Este lago no coração é o que nos importa para aqui.

Acreditavam muitos naquele tempo que existia no coração uma cavidade – que o poeta chamava lago del cor – onde habitava o espírito vital. Dessa cavidade partia o sangue e o calor que o tal espírito vital derramava por todo o corpo. No coração estavam assim sediados os sustos, as paixões, os temores, etc. Não no coração por inteiro mas especialmente nesse lago del cor.

Cabe lembrar que uma das características dos lagos é serem um espelho do firmamento, das estrelas. Ou seja, numa perspectiva que hoje chamaríamos de holística, os astros estavam umbilicalmente ligados ao destino e aos acidentes sofridos pelos humanos pelo que, como se diz na Tábua de Trismegisto, um das bíblias da alquimia, o que está em cima, ou o macrocosmos, reflectia-se no que estava em baixo, no microcosmos.

Tudo isto pareceria um pouco esotérico para uma exposição de pintura se a pintora não fosse a Sílvia Bragança, que tem vindo a firmar-se numa busca espiritual em que cada elemento pictórico exige ser re-significado na constelação a que pertence. Não esqueçamos que uma das suas últimas exposições tentava associar a dinâmica da relação entre as cores às ocultas leis da matemática. Fê-lo intuitivamente, mas isso apenas ilustrava a sua demanda de uma verdade para a pintura.

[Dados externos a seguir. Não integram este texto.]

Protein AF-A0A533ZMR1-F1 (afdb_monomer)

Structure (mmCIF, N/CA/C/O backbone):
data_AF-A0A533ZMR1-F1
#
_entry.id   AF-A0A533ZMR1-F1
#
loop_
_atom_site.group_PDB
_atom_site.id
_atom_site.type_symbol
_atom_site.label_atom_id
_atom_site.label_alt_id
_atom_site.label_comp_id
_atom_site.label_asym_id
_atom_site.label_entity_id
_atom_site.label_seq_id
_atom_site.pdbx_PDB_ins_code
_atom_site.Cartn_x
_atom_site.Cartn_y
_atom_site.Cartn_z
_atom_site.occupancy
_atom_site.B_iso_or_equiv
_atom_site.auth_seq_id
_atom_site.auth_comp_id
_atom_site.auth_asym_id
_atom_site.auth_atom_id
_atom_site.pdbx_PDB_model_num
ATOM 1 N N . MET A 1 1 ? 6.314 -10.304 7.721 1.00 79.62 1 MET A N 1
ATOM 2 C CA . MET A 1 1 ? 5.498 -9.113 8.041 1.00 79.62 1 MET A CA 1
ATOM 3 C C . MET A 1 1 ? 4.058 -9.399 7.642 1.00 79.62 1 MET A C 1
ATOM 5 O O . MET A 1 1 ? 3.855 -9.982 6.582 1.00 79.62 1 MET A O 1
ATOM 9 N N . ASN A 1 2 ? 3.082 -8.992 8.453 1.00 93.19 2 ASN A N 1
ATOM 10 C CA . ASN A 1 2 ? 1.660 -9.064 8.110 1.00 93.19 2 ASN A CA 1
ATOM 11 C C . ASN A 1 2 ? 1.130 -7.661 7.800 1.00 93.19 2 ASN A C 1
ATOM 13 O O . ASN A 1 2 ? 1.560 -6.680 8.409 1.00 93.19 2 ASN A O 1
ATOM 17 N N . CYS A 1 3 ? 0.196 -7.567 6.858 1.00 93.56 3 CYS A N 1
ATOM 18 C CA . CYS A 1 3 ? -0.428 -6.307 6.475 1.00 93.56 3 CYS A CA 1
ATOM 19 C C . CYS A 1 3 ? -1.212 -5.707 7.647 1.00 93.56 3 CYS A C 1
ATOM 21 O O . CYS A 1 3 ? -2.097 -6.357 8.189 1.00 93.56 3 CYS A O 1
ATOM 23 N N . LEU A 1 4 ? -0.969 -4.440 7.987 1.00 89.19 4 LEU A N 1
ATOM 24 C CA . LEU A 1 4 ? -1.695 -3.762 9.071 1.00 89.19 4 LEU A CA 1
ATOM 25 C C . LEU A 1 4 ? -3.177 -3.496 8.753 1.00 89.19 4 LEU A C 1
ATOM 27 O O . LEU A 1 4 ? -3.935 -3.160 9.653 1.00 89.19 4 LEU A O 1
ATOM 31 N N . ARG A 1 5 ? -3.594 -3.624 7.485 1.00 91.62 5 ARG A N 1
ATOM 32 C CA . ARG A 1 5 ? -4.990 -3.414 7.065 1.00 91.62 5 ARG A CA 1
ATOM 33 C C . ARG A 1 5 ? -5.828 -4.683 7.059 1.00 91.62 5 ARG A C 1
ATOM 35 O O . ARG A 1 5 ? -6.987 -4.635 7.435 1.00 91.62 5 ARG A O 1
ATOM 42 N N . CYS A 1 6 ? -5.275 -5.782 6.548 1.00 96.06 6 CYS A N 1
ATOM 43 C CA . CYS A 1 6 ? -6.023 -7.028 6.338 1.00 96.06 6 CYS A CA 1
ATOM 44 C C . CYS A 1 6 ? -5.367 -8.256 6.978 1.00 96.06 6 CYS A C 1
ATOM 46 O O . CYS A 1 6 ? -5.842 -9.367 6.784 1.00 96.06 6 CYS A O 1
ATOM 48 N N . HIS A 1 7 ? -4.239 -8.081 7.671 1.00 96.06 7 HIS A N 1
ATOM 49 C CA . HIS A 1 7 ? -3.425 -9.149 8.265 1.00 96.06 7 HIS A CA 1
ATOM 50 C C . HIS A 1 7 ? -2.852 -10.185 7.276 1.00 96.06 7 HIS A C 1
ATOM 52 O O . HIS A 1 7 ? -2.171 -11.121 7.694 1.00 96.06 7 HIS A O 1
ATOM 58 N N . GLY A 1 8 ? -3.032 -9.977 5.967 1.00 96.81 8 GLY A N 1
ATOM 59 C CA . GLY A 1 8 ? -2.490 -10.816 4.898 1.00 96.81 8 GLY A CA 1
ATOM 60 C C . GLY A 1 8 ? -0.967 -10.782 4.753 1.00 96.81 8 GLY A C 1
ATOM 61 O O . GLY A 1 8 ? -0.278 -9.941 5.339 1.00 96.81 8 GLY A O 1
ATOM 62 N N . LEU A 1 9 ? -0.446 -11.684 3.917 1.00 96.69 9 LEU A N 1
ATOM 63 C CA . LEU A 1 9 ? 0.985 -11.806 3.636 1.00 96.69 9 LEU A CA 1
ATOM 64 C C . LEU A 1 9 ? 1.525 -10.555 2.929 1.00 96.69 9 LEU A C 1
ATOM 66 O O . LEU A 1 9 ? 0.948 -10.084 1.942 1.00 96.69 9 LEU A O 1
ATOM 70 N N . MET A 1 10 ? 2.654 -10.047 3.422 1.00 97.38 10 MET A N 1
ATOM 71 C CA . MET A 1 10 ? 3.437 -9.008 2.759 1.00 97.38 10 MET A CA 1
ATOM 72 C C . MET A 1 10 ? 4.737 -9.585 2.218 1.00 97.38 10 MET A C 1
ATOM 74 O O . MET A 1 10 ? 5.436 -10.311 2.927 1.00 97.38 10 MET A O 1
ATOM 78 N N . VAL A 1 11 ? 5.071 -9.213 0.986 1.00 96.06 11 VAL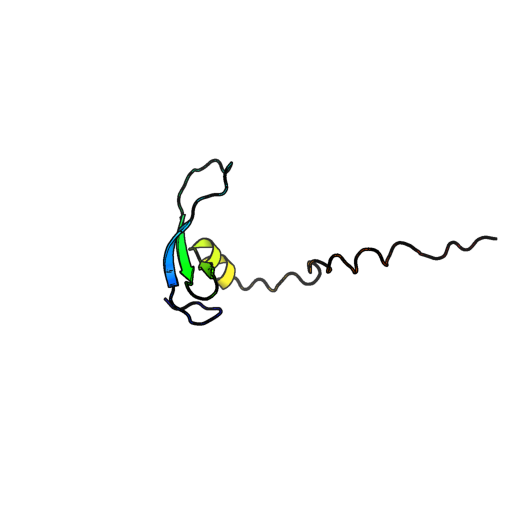 A N 1
ATOM 79 C CA . VAL A 1 11 ? 6.307 -9.620 0.310 1.00 96.06 11 VAL A CA 1
ATOM 80 C C . VAL A 1 11 ? 7.179 -8.398 0.010 1.00 96.06 11 VAL A C 1
ATOM 82 O O . VAL A 1 11 ? 6.622 -7.326 -0.259 1.00 96.06 11 VAL A O 1
ATOM 85 N N . PRO A 1 12 ? 8.518 -8.522 0.055 1.00 94.75 12 PRO A N 1
ATOM 86 C CA . PRO A 1 12 ? 9.412 -7.466 -0.402 1.00 94.75 12 PRO A CA 1
ATOM 87 C C . PRO A 1 12 ? 9.155 -7.147 -1.877 1.00 94.75 12 PRO A C 1
ATOM 89 O O . PRO A 1 12 ? 8.932 -8.050 -2.683 1.00 94.75 12 PRO A O 1
ATOM 92 N N . THR A 1 13 ? 9.197 -5.871 -2.239 1.00 92.94 13 THR A N 1
ATOM 93 C CA . THR A 1 13 ? 9.044 -5.402 -3.618 1.00 92.94 13 THR A CA 1
ATOM 94 C C . THR A 1 13 ? 9.951 -4.205 -3.871 1.00 92.94 13 THR A C 1
ATOM 96 O O . THR A 1 13 ? 10.235 -3.428 -2.957 1.00 92.94 13 THR A O 1
ATOM 99 N N . ARG A 1 14 ? 10.370 -4.032 -5.126 1.00 90.75 14 ARG A N 1
ATOM 100 C CA . ARG A 1 14 ? 10.885 -2.745 -5.598 1.00 90.75 14 ARG A CA 1
ATOM 101 C C . ARG A 1 14 ? 9.706 -1.844 -5.937 1.00 90.75 14 ARG A C 1
ATOM 103 O O . ARG A 1 14 ? 8.718 -2.310 -6.511 1.00 90.75 14 ARG A O 1
ATOM 110 N N . LEU A 1 15 ? 9.787 -0.599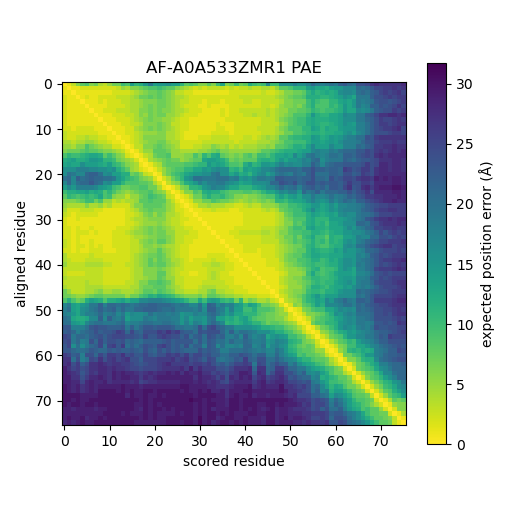 -5.498 1.00 84.75 15 LEU A N 1
ATOM 111 C CA . LEU A 1 15 ? 8.853 0.464 -5.822 1.00 84.75 15 LEU A CA 1
ATOM 112 C C . LEU A 1 15 ? 9.586 1.408 -6.763 1.00 84.75 15 LEU A C 1
ATOM 114 O O . LEU A 1 15 ? 10.609 1.985 -6.397 1.00 84.75 15 LEU A O 1
ATOM 118 N N . GLU A 1 16 ? 9.075 1.504 -7.982 1.00 83.19 16 GLU A N 1
ATOM 119 C CA . GLU A 1 16 ? 9.613 2.398 -8.996 1.00 83.19 16 GLU A CA 1
ATOM 120 C C . GLU A 1 16 ? 9.023 3.793 -8.801 1.00 83.19 16 GLU A C 1
ATOM 122 O O . GLU A 1 16 ? 7.836 3.947 -8.489 1.00 83.19 16 GLU A O 1
ATOM 127 N N . GLU A 1 17 ? 9.860 4.807 -8.983 1.00 71.75 17 GLU A N 1
ATOM 128 C CA . GLU A 1 17 ? 9.420 6.193 -8.946 1.00 71.75 17 GLU A CA 1
ATOM 129 C C . GLU A 1 17 ? 8.516 6.497 -10.154 1.00 71.75 17 GLU A C 1
ATOM 131 O O . GLU A 1 17 ? 8.628 5.885 -11.220 1.00 71.75 17 GLU A O 1
ATOM 136 N N . ALA A 1 18 ? 7.575 7.431 -9.992 1.00 72.94 18 ALA A N 1
ATOM 137 C CA . ALA A 1 18 ? 6.694 7.817 -11.087 1.00 72.94 18 ALA A CA 1
ATOM 138 C C . ALA A 1 18 ? 7.509 8.376 -12.265 1.00 72.94 18 ALA A C 1
ATOM 140 O O . ALA A 1 18 ? 8.478 9.114 -12.077 1.00 72.94 18 ALA A O 1
ATOM 141 N N . VAL A 1 19 ? 7.087 8.047 -13.490 1.00 68.56 19 VAL A N 1
ATOM 142 C CA . VAL A 1 19 ? 7.740 8.515 -14.721 1.00 68.56 19 VAL A CA 1
ATOM 143 C C . VAL A 1 19 ? 7.836 10.045 -14.703 1.00 68.56 19 VAL A C 1
ATOM 145 O O . VAL A 1 19 ? 6.814 10.727 -14.645 1.00 68.56 19 VAL A O 1
ATOM 148 N N . GLY A 1 20 ? 9.063 10.572 -14.752 1.00 66.56 20 GLY A N 1
ATOM 149 C CA . GLY A 1 20 ? 9.353 12.011 -14.692 1.00 66.56 20 GLY A CA 1
ATOM 150 C C . GLY A 1 20 ? 9.952 12.500 -13.369 1.00 66.56 20 GLY A C 1
ATOM 151 O O . GLY A 1 20 ? 10.321 13.670 -13.281 1.00 66.56 20 GLY A O 1
ATOM 152 N N . ALA A 1 21 ? 10.088 11.635 -12.363 1.00 67.19 21 ALA A N 1
ATOM 153 C CA . ALA A 1 21 ? 10.876 11.939 -11.177 1.00 67.19 21 ALA A CA 1
ATOM 154 C C . ALA A 1 21 ? 12.382 11.773 -11.457 1.00 67.19 21 ALA A C 1
ATOM 156 O O . ALA A 1 21 ? 12.810 10.879 -12.186 1.00 67.19 21 ALA A O 1
ATOM 157 N N . THR A 1 22 ? 13.181 12.702 -10.939 1.00 60.25 22 THR A N 1
ATOM 158 C CA . THR A 1 22 ? 14.555 12.967 -11.394 1.00 60.25 22 THR A CA 1
ATOM 159 C C . THR A 1 22 ? 15.606 11.988 -10.872 1.00 60.25 22 THR A C 1
ATOM 161 O O . THR A 1 2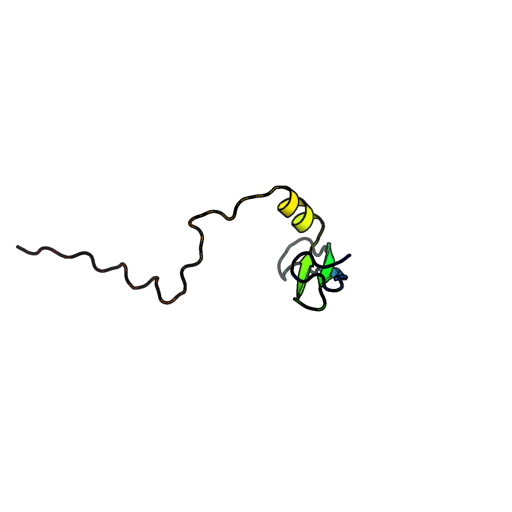2 ? 16.732 12.013 -11.362 1.00 60.25 22 THR A O 1
ATOM 164 N N . SER A 1 23 ? 15.278 11.154 -9.885 1.00 66.06 23 SER A N 1
ATOM 165 C CA . SER A 1 23 ? 16.260 10.326 -9.171 1.00 66.06 23 SER A CA 1
ATOM 166 C C . SER A 1 23 ? 16.435 8.929 -9.762 1.00 66.06 23 SER A C 1
ATOM 168 O O . SER A 1 23 ? 17.522 8.371 -9.651 1.00 66.06 23 SER A O 1
ATOM 170 N N . GLY A 1 24 ? 15.409 8.349 -10.399 1.00 64.12 24 GLY A N 1
ATOM 171 C CA . GLY A 1 24 ? 15.483 6.971 -10.913 1.00 64.12 24 GLY A CA 1
ATOM 172 C C . GLY A 1 24 ? 15.827 5.934 -9.832 1.00 64.12 24 GLY A C 1
ATOM 173 O O . GLY A 1 24 ? 16.275 4.830 -10.143 1.00 64.12 24 GLY A O 1
ATOM 174 N N . GLU A 1 25 ? 15.661 6.291 -8.557 1.00 69.81 25 GLU A N 1
ATOM 175 C CA . GLU A 1 25 ? 16.034 5.451 -7.429 1.00 69.81 25 GLU A CA 1
ATOM 176 C C . GLU A 1 25 ? 14.885 4.497 -7.111 1.00 69.81 25 GLU A C 1
ATOM 178 O O . GLU A 1 25 ? 13.783 4.903 -6.744 1.00 69.81 25 GLU A O 1
ATOM 183 N N . SER A 1 26 ? 15.147 3.194 -7.233 1.00 74.69 26 SER A N 1
ATOM 184 C CA . SER A 1 26 ? 14.194 2.178 -6.795 1.00 74.69 26 SER A CA 1
ATOM 185 C C . SER A 1 26 ? 14.181 2.119 -5.266 1.00 74.69 26 SER A C 1
ATOM 187 O O . SER A 1 26 ? 15.198 1.781 -4.648 1.00 74.69 26 SER A O 1
ATOM 189 N N . ILE A 1 27 ? 13.030 2.383 -4.650 1.00 81.31 27 ILE A N 1
ATOM 190 C CA . ILE A 1 27 ? 12.858 2.287 -3.198 1.00 81.31 27 ILE A CA 1
ATOM 191 C C . ILE A 1 27 ? 12.453 0.854 -2.848 1.00 81.31 27 ILE A C 1
ATOM 193 O O . ILE A 1 27 ? 11.587 0.250 -3.483 1.00 81.31 27 ILE A O 1
ATOM 197 N N . SER A 1 28 ? 13.078 0.278 -1.821 1.00 88.81 28 SER A N 1
ATOM 198 C CA . SER A 1 28 ? 12.655 -1.025 -1.299 1.00 88.81 28 SER A CA 1
ATOM 199 C C . SER A 1 28 ? 11.443 -0.867 -0.383 1.00 88.81 28 SER A C 1
ATOM 201 O O . SER A 1 28 ? 11.449 -0.045 0.534 1.00 88.81 28 SER A O 1
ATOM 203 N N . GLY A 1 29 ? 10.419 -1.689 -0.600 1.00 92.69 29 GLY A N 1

Dizemos verdade para a pintura e não para a representação – pois tendo sido ela uma pintora que alternou sempre entre vertentes de abstração e outras neo-figurativas, exactamente nesta exposição deixa-nos a patinar na perplexidade, sem a muleta da representação de um modelo. Esta pintura não representa nada que nos seja conhecido previamente, antes apresenta, como se fosse uma substância nutritiva, pautas de relação cromática que cabe a cada um de nós aceitar ou não, mas que são dinâmicas e nos mexem com a sensibilidade.

São estrelas, diz a sua autora, ou os modos subjectivos como ela as vê e sente e nos transmite, na secreta esperança de que estas figuras – com os seus arabescos, bandas de cor, pulsações e traços - sejam correias de transmissão para uma re-ligação com a luz e o afecto universal.

Isto é, esta pintura não nos deixa indiferentes, convida-nos a aceitar ou a rejeitá-la, mas sobretudo, ao prescindir das categorias que normalmente relacionamos com a arte: a beleza, a composição, as simetrias da empatia, as marcas de reconhecimento, creio que nos desloca para uma zona onde a dimensão do mistério volta a fazer sentido – esta é uma estética da comunhão, onde se desenha outro tipo de harmonias, orgânicas, as quais se articulam não como como objectos definitivos, acabados, mas antes como um lugar de passagem.

E precisamente por isso, do ponto de vista estético, esta é uma aposta de risco, sendo que, para mim, sobretudo quando o risco se ancora num percurso com uma dimensão humana e expressiva inegáveis, onde há empenho no risco ocasiona-se a arte porque esta nos abre novas janelas para meandros da percepção e da sensibilidade que ainda não estavam iluminados.